# Home-made betta log



## KenzieSK (Sep 18, 2010)

I really like the betta logs sold in stores but 10 bucks for a floating hunk of plastic???? there has to be something i can do homemade for way cheaper or even free! ive been racking my brain for ideas but alas i cant come up with anything. :dunno:
anyone have any ideas??


----------



## BlueHaven (Jul 17, 2010)

Oo, pick me! xD

I just made two coconut caves for each of my bettas and they look awesome. They are real coconuts, and they only cost 2.00 (or 2.30) to get one. You can just break it in half and sand down the edges after rinsing it off and taking off the white part, wich is surprisingly easy if you let it sit out a while. It's very smooth onces you sand it down so it's safe. You might want to soak it first before adding it to the tank and pick off the extra furry looking things on the top of the coconut, and sand that part down a little. That will smooth out the fuzzies.

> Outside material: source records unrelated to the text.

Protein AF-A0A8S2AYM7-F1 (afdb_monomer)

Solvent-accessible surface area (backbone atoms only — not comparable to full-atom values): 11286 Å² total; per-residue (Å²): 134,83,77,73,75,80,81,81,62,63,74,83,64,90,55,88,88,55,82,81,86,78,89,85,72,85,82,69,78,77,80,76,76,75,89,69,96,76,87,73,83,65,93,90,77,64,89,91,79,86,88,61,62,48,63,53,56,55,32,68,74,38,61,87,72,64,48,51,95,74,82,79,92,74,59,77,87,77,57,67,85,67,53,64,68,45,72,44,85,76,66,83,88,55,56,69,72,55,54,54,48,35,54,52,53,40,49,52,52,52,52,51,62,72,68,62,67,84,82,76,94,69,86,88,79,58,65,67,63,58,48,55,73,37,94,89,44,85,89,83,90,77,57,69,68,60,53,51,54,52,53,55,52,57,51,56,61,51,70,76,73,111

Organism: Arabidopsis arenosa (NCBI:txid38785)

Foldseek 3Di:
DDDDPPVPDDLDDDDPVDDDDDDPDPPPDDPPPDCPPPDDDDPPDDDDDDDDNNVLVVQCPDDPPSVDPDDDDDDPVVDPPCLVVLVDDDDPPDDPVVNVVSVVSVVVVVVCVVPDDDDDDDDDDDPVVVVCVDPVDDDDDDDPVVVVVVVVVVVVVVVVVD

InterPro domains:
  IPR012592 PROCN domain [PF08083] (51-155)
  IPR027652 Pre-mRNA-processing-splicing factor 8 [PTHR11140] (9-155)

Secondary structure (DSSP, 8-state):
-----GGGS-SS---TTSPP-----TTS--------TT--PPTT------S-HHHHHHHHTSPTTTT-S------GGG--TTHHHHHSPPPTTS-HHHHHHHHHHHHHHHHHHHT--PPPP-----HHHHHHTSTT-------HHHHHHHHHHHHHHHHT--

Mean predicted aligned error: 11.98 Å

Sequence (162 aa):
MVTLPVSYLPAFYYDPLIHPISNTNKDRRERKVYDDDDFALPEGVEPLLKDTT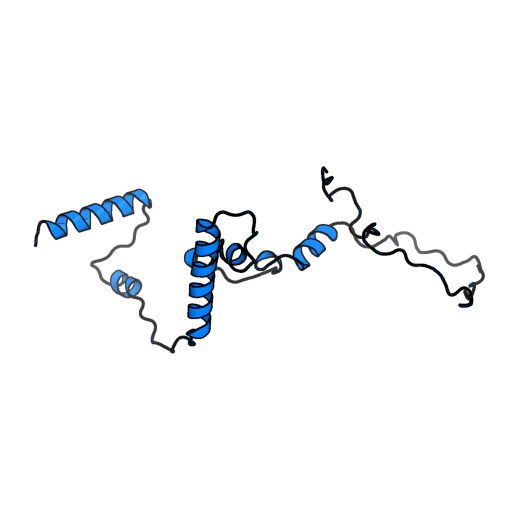AAGISLLFAPRPFVMRSGRTRRAEDIPLVSEWFKEHCPPAYLVKVRVSYQKLLKCYMVNELHHRPPKAQKKKHLFSYLAATKFFQITELDWVEVGLQVCRQEEFKLLAS

Radius of gyration: 31.62 Å; Cα contacts (8 Å, |Δi|>4): 24; chains: 1; bounding box: 71×68×69 Å

pLDDT: mean 84.6, std 15.57, range [30.25, 97.88]

Nearest PDB structures (foldseek):
  6qx9-assembly1_5A  TM=7.966E-01  e=1.813E-13  Homo sapiens
  8q7w-assembly1_A  TM=8.021E-01  e=1.813E-13  Homo sapiens
  8q7x-assembly1_A  TM=8.021E-01  e=1.813E-13  Homo sapiens
  8ro1-assembly1_A  TM=8.016E-01  e=1.948E-11  Caenorhabditis elegans
  5zwm-assembly1_A  TM=7.819E-01  e=7.359E-07  Saccharomyces cerevisiae S288C

Structure (mmCIF, N/CA/C/O backbone):
data_AF-A0A8S2AYM7-F1
#
_entry.id   AF-A0A8S2AYM7-F1
#
loop_
_atom_site.group_PDB
_atom_site.id
_atom_site.type_symbol
_atom_site.label_atom_id
_atom_site.label_alt_id
_atom_site.label_comp_id
_atom_site.label_asym_id
_atom_site.label_entity_id
_atom_site.label_seq_id
_atom_site.pdbx_PDB_ins_code
_atom_site.Cartn_x
_atom_site.Cartn_y
_atom_site.Cartn_z
_atom_site.occupancy
_atom_site.B_iso_or_equiv
_atom_site.auth_seq_id
_atom_site.auth_comp_id
_atom_site.auth_asym_id
_atom_site.auth_atom_id
_atom_site.pdbx_PDB_model_num
ATOM 1 N N . MET A 1 1 ? 11.398 9.988 -26.545 1.00 33.47 1 MET A N 1
ATOM 2 C CA . MET A 1 1 ? 11.728 8.605 -26.942 1.00 33.47 1 MET A CA 1
ATOM 3 C C . MET A 1 1 ? 10.581 7.730 -26.487 1.00 33.47 1 MET A C 1
ATOM 5 O O . MET A 1 1 ? 10.387 7.577 -25.291 1.00 33.47 1 MET A O 1
ATOM 9 N N . VAL A 1 2 ? 9.742 7.306 -27.428 1.00 30.25 2 VAL A N 1
ATOM 10 C CA . VAL A 1 2 ? 8.551 6.498 -27.149 1.00 30.25 2 VAL A CA 1
ATOM 11 C C . VAL A 1 2 ? 9.033 5.075 -26.890 1.00 30.25 2 VAL A C 1
ATOM 13 O O . VAL A 1 2 ? 9.530 4.424 -27.803 1.00 30.25 2 VAL A O 1
ATOM 16 N N . THR A 1 3 ? 8.951 4.613 -25.644 1.00 40.66 3 THR A N 1
ATOM 17 C CA . THR A 1 3 ? 9.097 3.194 -25.324 1.00 40.66 3 THR A CA 1
ATOM 18 C C . THR A 1 3 ? 7.939 2.464 -25.993 1.00 40.66 3 THR A C 1
ATOM 20 O O . THR A 1 3 ? 6.786 2.619 -25.593 1.00 40.66 3 THR A O 1
ATOM 23 N N . LEU A 1 4 ? 8.231 1.716 -27.061 1.00 38.78 4 LEU A N 1
ATOM 24 C CA . LEU A 1 4 ? 7.281 0.754 -27.611 1.00 38.78 4 LEU A CA 1
ATOM 25 C C . LEU A 1 4 ? 6.820 -0.161 -26.464 1.00 38.78 4 LEU A C 1
ATOM 27 O O . LEU A 1 4 ? 7.649 -0.533 -25.628 1.00 38.78 4 LEU A O 1
ATOM 31 N N . PRO A 1 5 ? 5.525 -0.505 -26.374 1.00 46.03 5 PRO A N 1
ATOM 32 C CA . PRO A 1 5 ? 5.066 -1.417 -25.342 1.00 46.03 5 PRO A CA 1
ATOM 33 C C . PRO A 1 5 ? 5.828 -2.738 -25.485 1.00 46.03 5 PRO A C 1
ATOM 35 O O . PRO A 1 5 ? 5.885 -3.323 -26.566 1.00 46.03 5 PRO A O 1
ATOM 38 N N . VAL A 1 6 ? 6.399 -3.206 -24.374 1.00 54.59 6 VAL A N 1
ATOM 39 C CA . VAL A 1 6 ? 7.200 -4.440 -24.214 1.00 54.59 6 VAL A CA 1
ATOM 40 C C . VAL A 1 6 ? 6.398 -5.717 -24.566 1.00 54.59 6 VAL A C 1
ATOM 42 O O . VAL A 1 6 ? 6.845 -6.833 -24.353 1.00 54.59 6 VAL A O 1
ATOM 45 N N . SER A 1 7 ? 5.193 -5.579 -25.122 1.00 57.56 7 SER A N 1
ATOM 46 C CA . SER A 1 7 ? 4.249 -6.657 -25.412 1.00 57.56 7 SER A CA 1
ATOM 47 C C . SER A 1 7 ? 4.543 -7.451 -26.689 1.00 57.56 7 SER A C 1
ATOM 49 O O . SER A 1 7 ? 3.866 -8.444 -26.923 1.00 57.56 7 SER A O 1
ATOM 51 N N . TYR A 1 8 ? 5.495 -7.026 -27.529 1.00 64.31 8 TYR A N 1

It does not float, but it is a cool looking cave!


----------



## KenzieSK (Sep 18, 2010)

do they use it often? i think i have an extra coconut hut from my hermit crabs... i never even thought to put it in my aquarium!


----------



## BlueHaven (Jul 17, 2010)

Yes. I haven't seen one of mine go inside it yet, but my other one goes in it frequently. But the one that I haven't seen inside theres is a bit slow to warm up, he might have gone inside when I wasn't looking.


----------



## KenzieSK (Sep 18, 2010)

im thinking my shrimp will just claim the hut for themselves. they love things like that. im hoping i can come up with something that floats. i was thinking of maybe a pipe suction cupped to the side of the tank at the same height a log would float.....


----------



## Lion Mom (Jun 14, 2010)

I just put some floating plants in for my guys - they LOVE to swim through them & even lay in them.


----------



## BlueHaven (Jul 17, 2010)

Oo, floating plants are nice!

Haha, yea cause shrimp like to hide that would be good for them!
When I had shrimp, one of mine would hide underneath the filter (underwater filter). It was kinda like a cave. Actually one of the guys used it to sneak up on the other one. lol
But that's not really on topic......
I don't really know of what else you could use, maybe you could try finding drift would that's big enough to have a hole in it? That might be hard though. 
I did see someone her post a picture of there bettas home with a big piece of drift wood like that.
Plants would be easier to obtain though.


----------



## CjRager89 (Aug 12, 2010)

When I had my turtle tank, I made him a floating island. I carved a piece of styrofoam to the shape I wanted, then just covered it in a thin layer of grout. Worked and looked amazing. Right now im actually using the same process to make a realistic looking background for my 2.5 gal.


----------



## bloo97 (Mar 6, 2010)

You can put styrafoam in a fish tank?


----------



## CjRager89 (Aug 12, 2010)

Well it is styrofoam, but its covered with grout/concrete...which is fine to put in a tank


----------



## dew (Apr 9, 2008)

you can use bamboo rods that you can get in the reptile section of petsmart. Then if you want to weigh them down, you can glue it to a fish safe fock with aquarium selant. It makes a great little tunnel. I have also heard of using small peices of hamster tube.


----------



## sunnymui (Sep 24, 2010)

I've bought a green glass napkin ring recently from a cheap shop, which my betta loves to hide in (it's a long tube) and it looks pretty. I've also bought some cheap plastic piping from the diy store, which act as a little floating log. I've put some food in there, and my betta seems to love tipping it up to look for it.


----------